Two separate orders by the Supreme Court, temporarily restraining co-equal branches of government from proceeding with their actions until a judgment on pending cases challenging these has been issued, have once more raised the specter of a constitutional crisis.
In the first, the high court stopped the House of Representatives from further acting on impeachment charges filed against the Ombudsman. In the other, the justices ordered the president to restore the head of the Commission on Muslim Filipino Affairs to her position, from which she had been removed on the ground that she was a “midnight appointee,” while her petition is being heard. Both the president and the legislators have protested these orders, calling them unwarranted judicial interference.
Not being a lawyer or a constitutionalist, I must begin by explaining where I’m coming from on questions like these. As a sociologist, I’m interested in the analysis of social processes – like law and politics – and what they tell us about the larger social realities we face as a result of the kind of society we are becoming. These problems are not unique to us. They confront all societies in the course of their transition to a differentiated institutional order.
We often talk of the rule of law as though the law has its origins outside of society, and therefore stands above it as an independent source of authority. Social science has come a long way from this mystical and naturalistic interpretation of law. It sees law instead as a product of society itself — specifically of its politics — that acquires, in the course of its evolution, a level of autonomy appropriate to the growing complexity of society. “Law is frozen politics,” says the legal scholar Roberto Unger. But this sharp formulation does not take into account the other side of the relationship, i.e. how law influences politics.
Law is expected to regulate politics. It must do so as a condition for the maintenance of a stable political order. Nowhere is this more evident than in the importance assigned to a nation’s constitution. A constitution is inseparable from the people in whose name it is written. The constitution “creates” the people for whom it speaks. In the process, it may appear to acquire a life of its own.
We know that the constitution is not a self-implementing document. Most of its provisions have to be enacted by the legislature into specific laws. Its fundamental vision has to be carried out by the executive branch. And the unavoidable gulf between the constitutional text and its shifting meanings has to be bridged by the Supreme Court.
This unity and separation of the powers of government is a precarious one. The unity is held together by the constitution. But, paradoxically, the constitution can do this only to the extent that it can ensure the separation of these powers – meaning, that it equips each of the branches enough powers to restrict the influence of the others on their affairs. The viability of this arrangement is tested at almost every point.
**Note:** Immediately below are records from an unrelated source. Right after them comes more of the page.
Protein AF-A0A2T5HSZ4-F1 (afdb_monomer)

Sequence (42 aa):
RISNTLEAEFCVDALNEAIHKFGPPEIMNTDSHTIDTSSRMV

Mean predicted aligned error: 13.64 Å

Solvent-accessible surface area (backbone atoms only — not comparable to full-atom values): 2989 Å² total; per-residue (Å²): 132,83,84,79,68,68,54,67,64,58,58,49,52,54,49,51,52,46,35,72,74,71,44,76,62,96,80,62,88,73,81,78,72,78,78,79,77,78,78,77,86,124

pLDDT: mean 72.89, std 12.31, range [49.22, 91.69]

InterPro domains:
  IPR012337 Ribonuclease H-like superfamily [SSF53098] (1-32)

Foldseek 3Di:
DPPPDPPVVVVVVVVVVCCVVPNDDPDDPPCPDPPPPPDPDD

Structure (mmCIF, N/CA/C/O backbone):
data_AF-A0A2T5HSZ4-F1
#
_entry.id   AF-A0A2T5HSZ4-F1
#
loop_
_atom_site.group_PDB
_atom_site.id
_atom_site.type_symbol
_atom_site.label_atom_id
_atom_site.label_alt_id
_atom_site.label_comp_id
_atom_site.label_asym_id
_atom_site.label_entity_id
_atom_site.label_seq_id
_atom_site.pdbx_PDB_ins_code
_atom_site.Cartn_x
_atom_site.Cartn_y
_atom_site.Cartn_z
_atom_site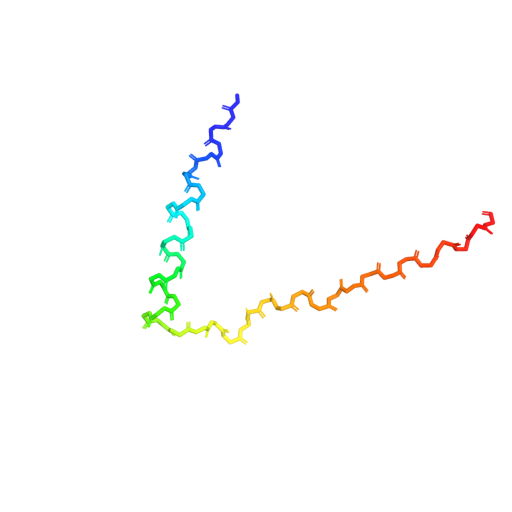.occupancy
_atom_site.B_iso_or_equiv
_atom_site.auth_seq_id
_atom_site.auth_comp_id
_atom_site.auth_asym_id
_atom_site.auth_atom_id
_atom_site.pdbx_PDB_model_num
ATOM 1 N N . ARG A 1 1 ? 14.379 11.305 -20.960 1.00 49.22 1 ARG A N 1
ATOM 2 C CA . ARG A 1 1 ? 13.542 10.208 -20.422 1.0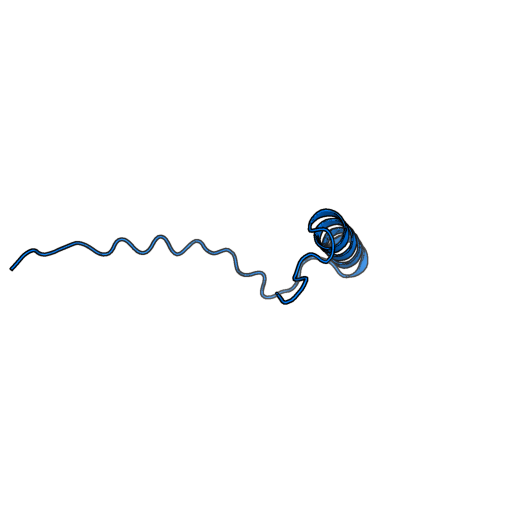0 49.22 1 ARG A CA 1
ATOM 3 C C . ARG A 1 1 ? 13.877 10.108 -18.946 1.00 49.22 1 ARG A C 1
ATOM 5 O O . ARG A 1 1 ? 15.019 9.810 -18.642 1.00 49.22 1 ARG A O 1
ATOM 12 N N . ILE A 1 2 ? 12.956 10.491 -18.066 1.00 51.44 2 ILE A N 1
ATOM 13 C CA . ILE A 1 2 ? 13.115 10.262 -16.628 1.00 51.44 2 ILE A CA 1
ATOM 14 C C . ILE A 1 2 ? 13.020 8.749 -16.428 1.00 51.44 2 ILE A C 1
ATOM 16 O O . ILE A 1 2 ? 12.039 8.136 -16.850 1.00 51.44 2 ILE A O 1
ATOM 20 N N . SER A 1 3 ? 14.082 8.144 -15.899 1.00 53.12 3 SER A N 1
ATOM 21 C CA . SER A 1 3 ? 14.096 6.738 -15.498 1.00 53.12 3 SER A CA 1
ATOM 22 C C . SER A 1 3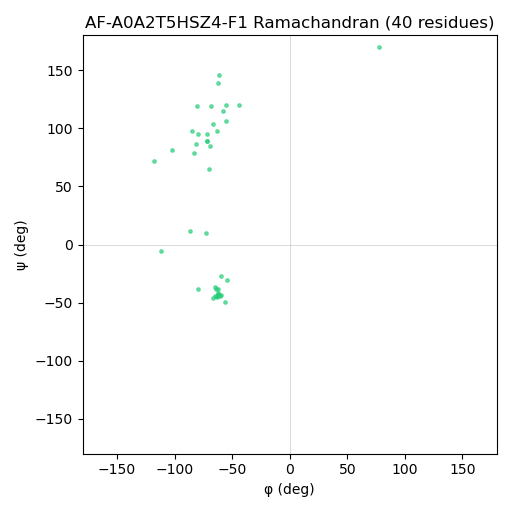 ? 13.189 6.598 -14.278 1.00 53.12 3 SER A C 1
ATOM 24 O O . SER A 1 3 ? 13.639 6.721 -13.148 1.00 53.12 3 SER A O 1
ATOM 26 N N . ASN A 1 4 ? 11.889 6.435 -14.525 1.00 52.59 4 ASN A N 1
ATOM 27 C CA . ASN A 1 4 ? 10.850 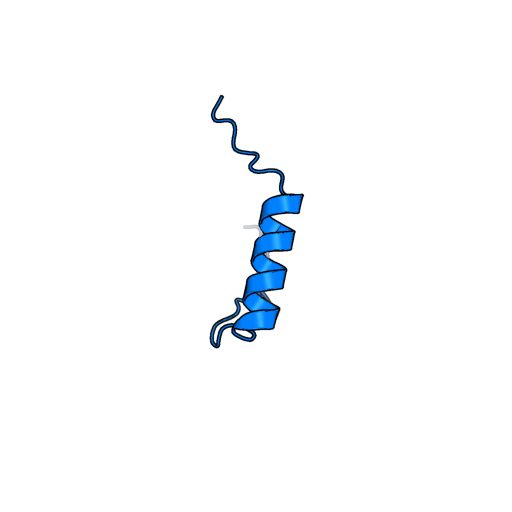6.366 -13.493 1.00 52.59 4 ASN A CA 1
ATOM 28 C C . ASN A 1 4 ? 10.644 4.955 -12.930 1.00 52.59 4 ASN A C 1
ATOM 30 O O . ASN A 1 4 ? 9.673 4.705 -12.228 1.00 52.59 4 ASN A O 1
ATOM 34 N N . THR A 1 5 ? 11.539 4.026 -13.240 1.00 58.78 5 THR A N 1
ATOM 35 C CA . THR A 1 5 ? 11.524 2.688 -12.664 1.00 58.78 5 THR A CA 1
ATOM 36 C C . THR A 1 5 ? 12.603 2.624 -11.594 1.00 58.78 5 THR A C 1
ATOM 38 O O . THR A 1 5 ? 13.688 2.098 -11.826 1.00 58.78 5 THR A O 1
ATOM 41 N N . LEU A 1 6 ? 12.294 3.135 -10.398 1.00 62.50 6 LEU A N 1
ATOM 42 C CA . LEU A 1 6 ? 12.585 2.283 -9.247 1.00 62.50 6 LEU A CA 1
ATOM 43 C C . LEU A 1 6 ? 11.832 0.989 -9.555 1.00 62.50 6 LEU A C 1
ATOM 45 O O . LEU A 1 6 ? 10.646 1.063 -9.880 1.00 62.50 6 LEU A O 1
ATOM 49 N N . GLU A 1 7 ? 12.544 -0.134 -9.654 1.00 68.69 7 GLU A N 1
ATOM 50 C CA . GLU A 1 7 ? 11.955 -1.424 -10.020 1.00 68.69 7 GLU A CA 1
ATOM 51 C C . GLU A 1 7 ? 10.658 -1.582 -9.233 1.00 68.69 7 GLU A C 1
ATOM 53 O O . GLU A 1 7 ? 10.664 -1.465 -8.010 1.00 68.69 7 GLU A O 1
ATOM 58 N N . ALA A 1 8 ? 9.526 -1.720 -9.929 1.00 75.00 8 ALA A N 1
ATOM 59 C CA . ALA A 1 8 ? 8.222 -1.717 -9.269 1.00 75.00 8 ALA A CA 1
ATOM 60 C C . ALA A 1 8 ? 8.176 -2.772 -8.148 1.00 75.00 8 ALA A C 1
ATOM 62 O O . ALA A 1 8 ? 7.552 -2.547 -7.118 1.00 75.00 8 ALA A O 1
ATOM 63 N N . GLU A 1 9 ? 8.930 -3.858 -8.325 1.00 79.31 9 GLU A N 1
ATOM 64 C CA . GLU A 1 9 ? 9.212 -4.896 -7.334 1.00 79.31 9 GLU A CA 1
ATOM 65 C C . GLU A 1 9 ? 9.828 -4.336 -6.042 1.00 79.31 9 GLU A C 1
ATOM 67 O O . GLU A 1 9 ? 9.286 -4.569 -4.967 1.00 79.31 9 GLU A O 1
ATOM 72 N N . PHE A 1 10 ? 10.867 -3.499 -6.124 1.00 81.38 10 PHE A N 1
ATOM 73 C CA . PHE A 1 10 ? 11.465 -2.851 -4.952 1.00 81.38 10 PHE A CA 1
ATOM 74 C C . PHE A 1 10 ? 10.458 -1.975 -4.19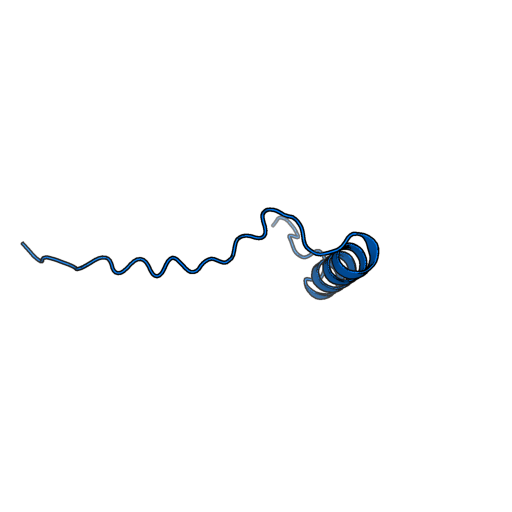4 1.00 81.38 10 PHE A C 1
ATOM 76 O O . PHE A 1 10 ? 10.394 -2.004 -2.965 1.00 81.38 10 PHE A O 1
ATOM 83 N N . CYS A 1 11 ? 9.653 -1.189 -4.915 1.00 84.12 11 CYS A N 1
ATOM 84 C CA . CYS A 1 11 ? 8.627 -0.355 -4.288 1.00 84.12 11 CYS A CA 1
ATOM 85 C C . CYS A 1 11 ? 7.536 -1.195 -3.604 1.00 84.12 11 CYS A C 1
ATOM 87 O O . CYS A 1 11 ? 7.046 -0.801 -2.544 1.00 84.12 11 CYS A O 1
ATOM 89 N N . VAL A 1 12 ? 7.173 -2.340 -4.188 1.00 85.12 12 VAL A N 1
ATOM 90 C CA . VAL A 1 12 ? 6.216 -3.293 -3.607 1.00 85.12 12 VAL A CA 1
ATOM 91 C C . VAL A 1 12 ? 6.789 -3.932 -2.344 1.00 85.12 12 VAL A C 1
ATOM 93 O O . VAL A 1 12 ? 6.109 -3.963 -1.318 1.00 85.12 12 VAL A O 1
ATOM 96 N N . ASP A 1 13 ? 8.041 -4.381 -2.378 1.00 88.88 13 ASP A N 1
ATOM 97 C CA . ASP A 1 13 ? 8.695 -5.015 -1.231 1.00 88.88 13 ASP A CA 1
ATOM 98 C C . ASP A 1 13 ? 8.835 -4.047 -0.051 1.00 88.88 13 ASP A C 1
ATOM 100 O O . ASP A 1 13 ? 8.467 -4.382 1.078 1.00 88.88 13 ASP A O 1
ATOM 104 N N . ALA A 1 14 ? 9.268 -2.811 -0.315 1.00 87.56 14 ALA A N 1
ATOM 105 C CA . ALA A 1 14 ? 9.376 -1.771 0.705 1.00 87.56 14 ALA A CA 1
ATOM 106 C C . ALA A 1 14 ? 8.011 -1.408 1.321 1.00 87.56 14 ALA A C 1
ATOM 108 O O . ALA A 1 14 ? 7.907 -1.187 2.531 1.00 87.56 14 ALA A O 1
ATOM 109 N N . LEU A 1 15 ? 6.949 -1.368 0.507 1.00 86.25 15 LEU A N 1
ATOM 110 C CA . LEU A 1 15 ? 5.588 -1.133 0.989 1.00 86.25 15 LEU A CA 1
ATOM 111 C C . LEU A 1 15 ? 5.106 -2.282 1.886 1.00 86.25 15 LEU A C 1
ATOM 113 O O . LEU A 1 15 ? 4.552 -2.029 2.957 1.00 86.25 15 LEU A O 1
ATOM 117 N N . ASN A 1 16 ? 5.350 -3.532 1.487 1.00 88.19 16 ASN A N 1
ATOM 118 C CA . ASN A 1 16 ? 4.980 -4.707 2.276 1.00 88.19 16 ASN A CA 1
ATOM 119 C C . ASN A 1 16 ? 5.707 -4.741 3.628 1.00 88.19 16 ASN A C 1
ATOM 121 O O . ASN A 1 16 ? 5.083 -5.020 4.654 1.00 88.19 16 ASN A O 1
ATOM 125 N N . GLU A 1 17 ? 7.002 -4.412 3.661 1.00 90.44 17 GLU A N 1
ATOM 126 C CA . GLU A 1 17 ? 7.758 -4.313 4.915 1.00 90.44 17 GLU A CA 1
ATOM 127 C C . GLU A 1 17 ? 7.162 -3.244 5.844 1.00 90.44 17 GLU A C 1
ATOM 129 O O . GLU A 1 17 ? 6.963 -3.488 7.039 1.00 90.44 17 GLU A O 1
ATOM 134 N N . ALA A 1 18 ? 6.818 -2.075 5.296 1.00 89.38 18 ALA A N 1
ATOM 135 C CA . ALA A 1 18 ? 6.213 -0.993 6.063 1.00 89.38 18 ALA A CA 1
ATOM 136 C C . ALA A 1 18 ? 4.842 -1.388 6.639 1.00 89.38 18 ALA A C 1
ATOM 138 O O . ALA A 1 18 ? 4.596 -1.157 7.824 1.00 89.38 18 ALA A O 1
ATOM 139 N N . ILE A 1 19 ? 3.978 -2.035 5.850 1.00 88.75 19 ILE A N 1
ATOM 140 C CA . ILE A 1 19 ? 2.666 -2.515 6.314 1.00 88.75 19 ILE A CA 1
ATOM 141 C C . ILE A 1 19 ? 2.831 -3.563 7.420 1.00 88.75 19 ILE A C 1
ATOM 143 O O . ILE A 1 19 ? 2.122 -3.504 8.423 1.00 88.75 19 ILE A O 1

Supreme Court justices are appointed by the president. But a high court that becomes no more than a tool of politics is next to useless. By the same token, though the President and Congress draw their authority from their election by the people, they can exercise their powers only within the terms of the constitution. But an executive and a legislature that allow their initiatives to be routinely blocked by a court that is insensitive to the context in which the constitution operates face paralysis.
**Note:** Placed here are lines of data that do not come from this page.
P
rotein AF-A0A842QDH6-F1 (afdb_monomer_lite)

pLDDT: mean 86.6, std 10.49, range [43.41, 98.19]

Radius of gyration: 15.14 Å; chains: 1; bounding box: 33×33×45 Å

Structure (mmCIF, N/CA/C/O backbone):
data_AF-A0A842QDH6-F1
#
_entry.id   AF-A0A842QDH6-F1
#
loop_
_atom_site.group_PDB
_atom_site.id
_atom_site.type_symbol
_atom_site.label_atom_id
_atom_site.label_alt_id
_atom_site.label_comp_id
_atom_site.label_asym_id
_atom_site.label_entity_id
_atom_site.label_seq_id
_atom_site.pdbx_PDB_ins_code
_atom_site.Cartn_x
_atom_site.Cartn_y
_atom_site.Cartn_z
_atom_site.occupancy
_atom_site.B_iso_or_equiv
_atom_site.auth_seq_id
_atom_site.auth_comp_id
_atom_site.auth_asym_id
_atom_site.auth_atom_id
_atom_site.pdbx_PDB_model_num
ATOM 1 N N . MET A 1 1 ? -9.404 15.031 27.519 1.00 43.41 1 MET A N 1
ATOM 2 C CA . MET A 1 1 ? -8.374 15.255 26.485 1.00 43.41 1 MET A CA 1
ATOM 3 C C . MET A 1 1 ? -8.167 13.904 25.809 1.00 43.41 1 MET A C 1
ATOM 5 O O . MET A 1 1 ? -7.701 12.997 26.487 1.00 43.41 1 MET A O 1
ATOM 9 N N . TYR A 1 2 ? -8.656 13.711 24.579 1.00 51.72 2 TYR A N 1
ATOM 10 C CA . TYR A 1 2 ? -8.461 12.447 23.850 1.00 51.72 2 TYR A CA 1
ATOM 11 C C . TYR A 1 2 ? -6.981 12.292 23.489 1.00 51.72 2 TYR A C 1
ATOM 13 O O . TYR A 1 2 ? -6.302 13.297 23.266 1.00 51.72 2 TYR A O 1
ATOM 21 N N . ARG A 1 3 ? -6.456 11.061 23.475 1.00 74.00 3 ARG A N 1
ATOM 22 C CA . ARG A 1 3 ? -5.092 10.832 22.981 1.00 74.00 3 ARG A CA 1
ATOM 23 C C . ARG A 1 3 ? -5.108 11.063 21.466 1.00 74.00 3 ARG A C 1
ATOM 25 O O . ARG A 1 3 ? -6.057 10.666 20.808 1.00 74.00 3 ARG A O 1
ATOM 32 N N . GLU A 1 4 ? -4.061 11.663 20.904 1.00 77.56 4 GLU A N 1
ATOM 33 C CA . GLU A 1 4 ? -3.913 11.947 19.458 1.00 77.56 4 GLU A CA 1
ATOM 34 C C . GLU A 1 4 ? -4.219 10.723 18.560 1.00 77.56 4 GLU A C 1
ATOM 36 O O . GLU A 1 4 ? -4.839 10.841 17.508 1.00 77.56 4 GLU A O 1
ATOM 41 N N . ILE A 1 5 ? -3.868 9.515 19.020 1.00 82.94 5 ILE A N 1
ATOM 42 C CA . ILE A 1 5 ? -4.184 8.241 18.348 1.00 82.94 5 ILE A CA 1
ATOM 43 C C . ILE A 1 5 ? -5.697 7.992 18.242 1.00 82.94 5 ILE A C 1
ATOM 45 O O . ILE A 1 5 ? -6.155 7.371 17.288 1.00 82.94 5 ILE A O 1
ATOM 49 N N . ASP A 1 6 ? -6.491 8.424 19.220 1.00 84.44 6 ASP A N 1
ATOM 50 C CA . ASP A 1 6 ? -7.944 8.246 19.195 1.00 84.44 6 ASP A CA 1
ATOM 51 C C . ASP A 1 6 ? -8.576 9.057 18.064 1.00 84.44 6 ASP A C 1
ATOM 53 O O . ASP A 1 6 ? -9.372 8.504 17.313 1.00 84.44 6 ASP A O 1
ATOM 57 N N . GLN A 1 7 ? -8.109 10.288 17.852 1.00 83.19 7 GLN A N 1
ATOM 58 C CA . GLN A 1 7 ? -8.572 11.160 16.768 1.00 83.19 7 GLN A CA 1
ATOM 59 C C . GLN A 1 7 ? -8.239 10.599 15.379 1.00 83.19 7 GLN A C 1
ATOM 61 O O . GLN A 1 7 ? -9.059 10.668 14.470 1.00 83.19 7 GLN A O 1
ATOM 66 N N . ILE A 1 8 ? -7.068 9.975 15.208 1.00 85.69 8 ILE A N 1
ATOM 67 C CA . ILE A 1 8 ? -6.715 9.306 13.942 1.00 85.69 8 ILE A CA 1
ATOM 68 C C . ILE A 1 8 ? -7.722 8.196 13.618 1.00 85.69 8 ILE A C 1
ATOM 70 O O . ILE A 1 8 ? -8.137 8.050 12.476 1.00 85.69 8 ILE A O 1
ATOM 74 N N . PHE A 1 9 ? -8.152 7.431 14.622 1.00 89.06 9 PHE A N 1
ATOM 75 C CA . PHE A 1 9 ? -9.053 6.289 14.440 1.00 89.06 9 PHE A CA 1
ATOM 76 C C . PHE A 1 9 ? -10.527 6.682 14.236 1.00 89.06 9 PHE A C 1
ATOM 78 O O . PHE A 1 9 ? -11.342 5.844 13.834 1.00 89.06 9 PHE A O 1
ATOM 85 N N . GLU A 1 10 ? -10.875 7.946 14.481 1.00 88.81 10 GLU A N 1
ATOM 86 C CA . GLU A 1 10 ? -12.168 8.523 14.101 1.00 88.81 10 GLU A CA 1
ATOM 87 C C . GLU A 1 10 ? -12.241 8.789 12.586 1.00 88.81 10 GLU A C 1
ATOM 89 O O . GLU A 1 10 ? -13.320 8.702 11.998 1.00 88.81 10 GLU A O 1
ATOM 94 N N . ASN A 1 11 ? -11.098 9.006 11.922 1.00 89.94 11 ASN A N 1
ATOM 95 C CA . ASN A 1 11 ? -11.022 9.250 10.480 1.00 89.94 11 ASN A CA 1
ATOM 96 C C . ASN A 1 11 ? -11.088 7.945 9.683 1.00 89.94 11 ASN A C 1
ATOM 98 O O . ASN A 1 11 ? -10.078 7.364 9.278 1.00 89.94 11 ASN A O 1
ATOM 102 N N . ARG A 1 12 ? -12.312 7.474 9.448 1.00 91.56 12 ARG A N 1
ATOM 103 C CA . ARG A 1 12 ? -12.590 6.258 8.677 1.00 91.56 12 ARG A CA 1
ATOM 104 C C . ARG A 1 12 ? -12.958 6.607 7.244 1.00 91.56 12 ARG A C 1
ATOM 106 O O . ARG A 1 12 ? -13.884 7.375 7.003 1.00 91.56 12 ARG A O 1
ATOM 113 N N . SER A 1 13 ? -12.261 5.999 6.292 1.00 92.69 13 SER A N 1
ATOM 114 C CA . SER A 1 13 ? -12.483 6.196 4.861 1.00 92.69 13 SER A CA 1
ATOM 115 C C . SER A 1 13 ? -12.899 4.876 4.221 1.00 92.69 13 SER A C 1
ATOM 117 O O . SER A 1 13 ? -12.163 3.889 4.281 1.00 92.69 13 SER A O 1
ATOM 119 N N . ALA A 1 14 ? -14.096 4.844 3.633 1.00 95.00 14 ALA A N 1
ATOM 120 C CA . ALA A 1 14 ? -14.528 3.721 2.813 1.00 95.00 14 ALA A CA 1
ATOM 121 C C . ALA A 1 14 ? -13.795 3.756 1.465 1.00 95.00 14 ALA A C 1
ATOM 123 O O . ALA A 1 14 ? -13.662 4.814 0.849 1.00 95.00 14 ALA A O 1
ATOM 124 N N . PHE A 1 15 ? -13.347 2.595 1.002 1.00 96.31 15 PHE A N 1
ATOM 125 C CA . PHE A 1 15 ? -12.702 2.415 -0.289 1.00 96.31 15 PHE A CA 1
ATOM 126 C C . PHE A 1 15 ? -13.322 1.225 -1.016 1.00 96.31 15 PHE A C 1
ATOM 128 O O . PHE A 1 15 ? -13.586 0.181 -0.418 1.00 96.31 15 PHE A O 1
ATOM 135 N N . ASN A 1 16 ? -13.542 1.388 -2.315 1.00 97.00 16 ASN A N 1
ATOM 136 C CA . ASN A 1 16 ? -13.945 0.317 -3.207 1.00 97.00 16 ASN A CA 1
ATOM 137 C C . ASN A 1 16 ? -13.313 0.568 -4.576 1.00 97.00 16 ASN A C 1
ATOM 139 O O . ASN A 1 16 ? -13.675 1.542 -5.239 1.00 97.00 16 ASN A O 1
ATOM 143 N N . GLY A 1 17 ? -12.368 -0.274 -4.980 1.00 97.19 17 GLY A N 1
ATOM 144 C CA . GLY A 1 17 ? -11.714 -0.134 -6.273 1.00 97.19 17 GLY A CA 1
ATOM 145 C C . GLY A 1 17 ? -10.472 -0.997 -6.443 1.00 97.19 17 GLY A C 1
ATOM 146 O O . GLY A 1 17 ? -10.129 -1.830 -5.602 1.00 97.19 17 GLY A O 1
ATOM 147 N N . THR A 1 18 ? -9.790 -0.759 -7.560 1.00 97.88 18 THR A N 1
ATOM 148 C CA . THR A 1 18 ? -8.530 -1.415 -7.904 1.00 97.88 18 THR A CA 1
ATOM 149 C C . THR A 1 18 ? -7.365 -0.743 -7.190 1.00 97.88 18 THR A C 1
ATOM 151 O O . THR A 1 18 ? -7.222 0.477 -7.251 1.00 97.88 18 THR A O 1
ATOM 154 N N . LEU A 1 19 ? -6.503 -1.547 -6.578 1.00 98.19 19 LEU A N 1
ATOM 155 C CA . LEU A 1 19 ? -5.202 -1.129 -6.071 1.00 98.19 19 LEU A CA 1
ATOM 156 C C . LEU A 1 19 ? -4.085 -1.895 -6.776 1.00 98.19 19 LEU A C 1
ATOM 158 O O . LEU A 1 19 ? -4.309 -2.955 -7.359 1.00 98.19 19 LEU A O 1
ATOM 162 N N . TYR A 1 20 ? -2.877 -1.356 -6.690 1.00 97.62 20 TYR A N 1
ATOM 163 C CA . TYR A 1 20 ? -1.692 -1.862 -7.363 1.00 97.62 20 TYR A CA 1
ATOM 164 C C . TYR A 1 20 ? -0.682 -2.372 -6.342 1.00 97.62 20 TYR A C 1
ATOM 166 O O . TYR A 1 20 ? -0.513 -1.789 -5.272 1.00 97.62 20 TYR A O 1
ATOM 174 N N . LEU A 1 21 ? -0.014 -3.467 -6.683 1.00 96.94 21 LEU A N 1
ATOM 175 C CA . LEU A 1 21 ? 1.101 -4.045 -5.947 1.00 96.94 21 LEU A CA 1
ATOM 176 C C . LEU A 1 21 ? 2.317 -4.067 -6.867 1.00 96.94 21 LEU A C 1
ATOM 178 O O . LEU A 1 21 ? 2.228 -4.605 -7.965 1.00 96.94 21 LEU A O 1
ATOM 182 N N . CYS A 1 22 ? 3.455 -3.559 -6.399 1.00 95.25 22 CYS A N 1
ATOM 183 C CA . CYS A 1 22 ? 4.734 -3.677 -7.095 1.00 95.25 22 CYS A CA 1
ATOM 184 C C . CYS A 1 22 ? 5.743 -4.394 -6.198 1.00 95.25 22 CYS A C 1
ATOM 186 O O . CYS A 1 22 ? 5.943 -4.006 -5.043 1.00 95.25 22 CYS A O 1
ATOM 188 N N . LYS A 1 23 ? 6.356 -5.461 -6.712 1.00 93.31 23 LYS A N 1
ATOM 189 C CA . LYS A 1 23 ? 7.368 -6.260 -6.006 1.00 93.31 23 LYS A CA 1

“The constitution is delegated neither to politics nor law exclusively, but simultaneously within and outside each of the two systems,” writes Andreas Philippopoulos-Mihalopoulos, a professor of law at the University of Westminster. This is an interesting rejoinder to the common view that assigns to the Supreme Court the exclusive right to interpret the intentions of the constitution. It reminds us of the need for judicial caution when passing judgment on the actions of political bodies, and equally, of the need for a form of politics that is tempered by respect for the legal framework in which political prerogatives are exercised. In short, courtesy on both sides of the functional divide.
“Courtesy,” curiously, is a word that often appears in the statements of the high court itself. Except that the court tends to see courtesy mainly as something to which it is entitled, rather than as something it must also, as often, extend to the political branches. On Oct. 13, the day the Court issued a status quo order on the petition of Lucman, court spokesman Midas Marquez said that the order covers only the case of Lucman, and not all the pending “midnight appointment” cases. “However,” he added, “the exercise of judicial courtesy may go a long way.” That unfortunate addendum implied, as the Inquirer report understood it, “that Malacanang could use Lucman’s petition in dealing with four other midnight appointees who submitted their respective motions to the Supreme Court.”
In the wake of President Aquino’s strong reaction to the high court’s order, we hear a differently calibrated message from the SC. On Oct. 15, Marquez said: “The fact that the SQA order covers only the Lucman petition shows that it is a class of its own and it cannot be invoked as a blanket remedy for all the so-called midnight appointees.” One wishes he had said this from the start, instead of trailing off with a vague reference to judicial courtesy. I doubt if Malacanang would have been provoked to criticize the SC so directly.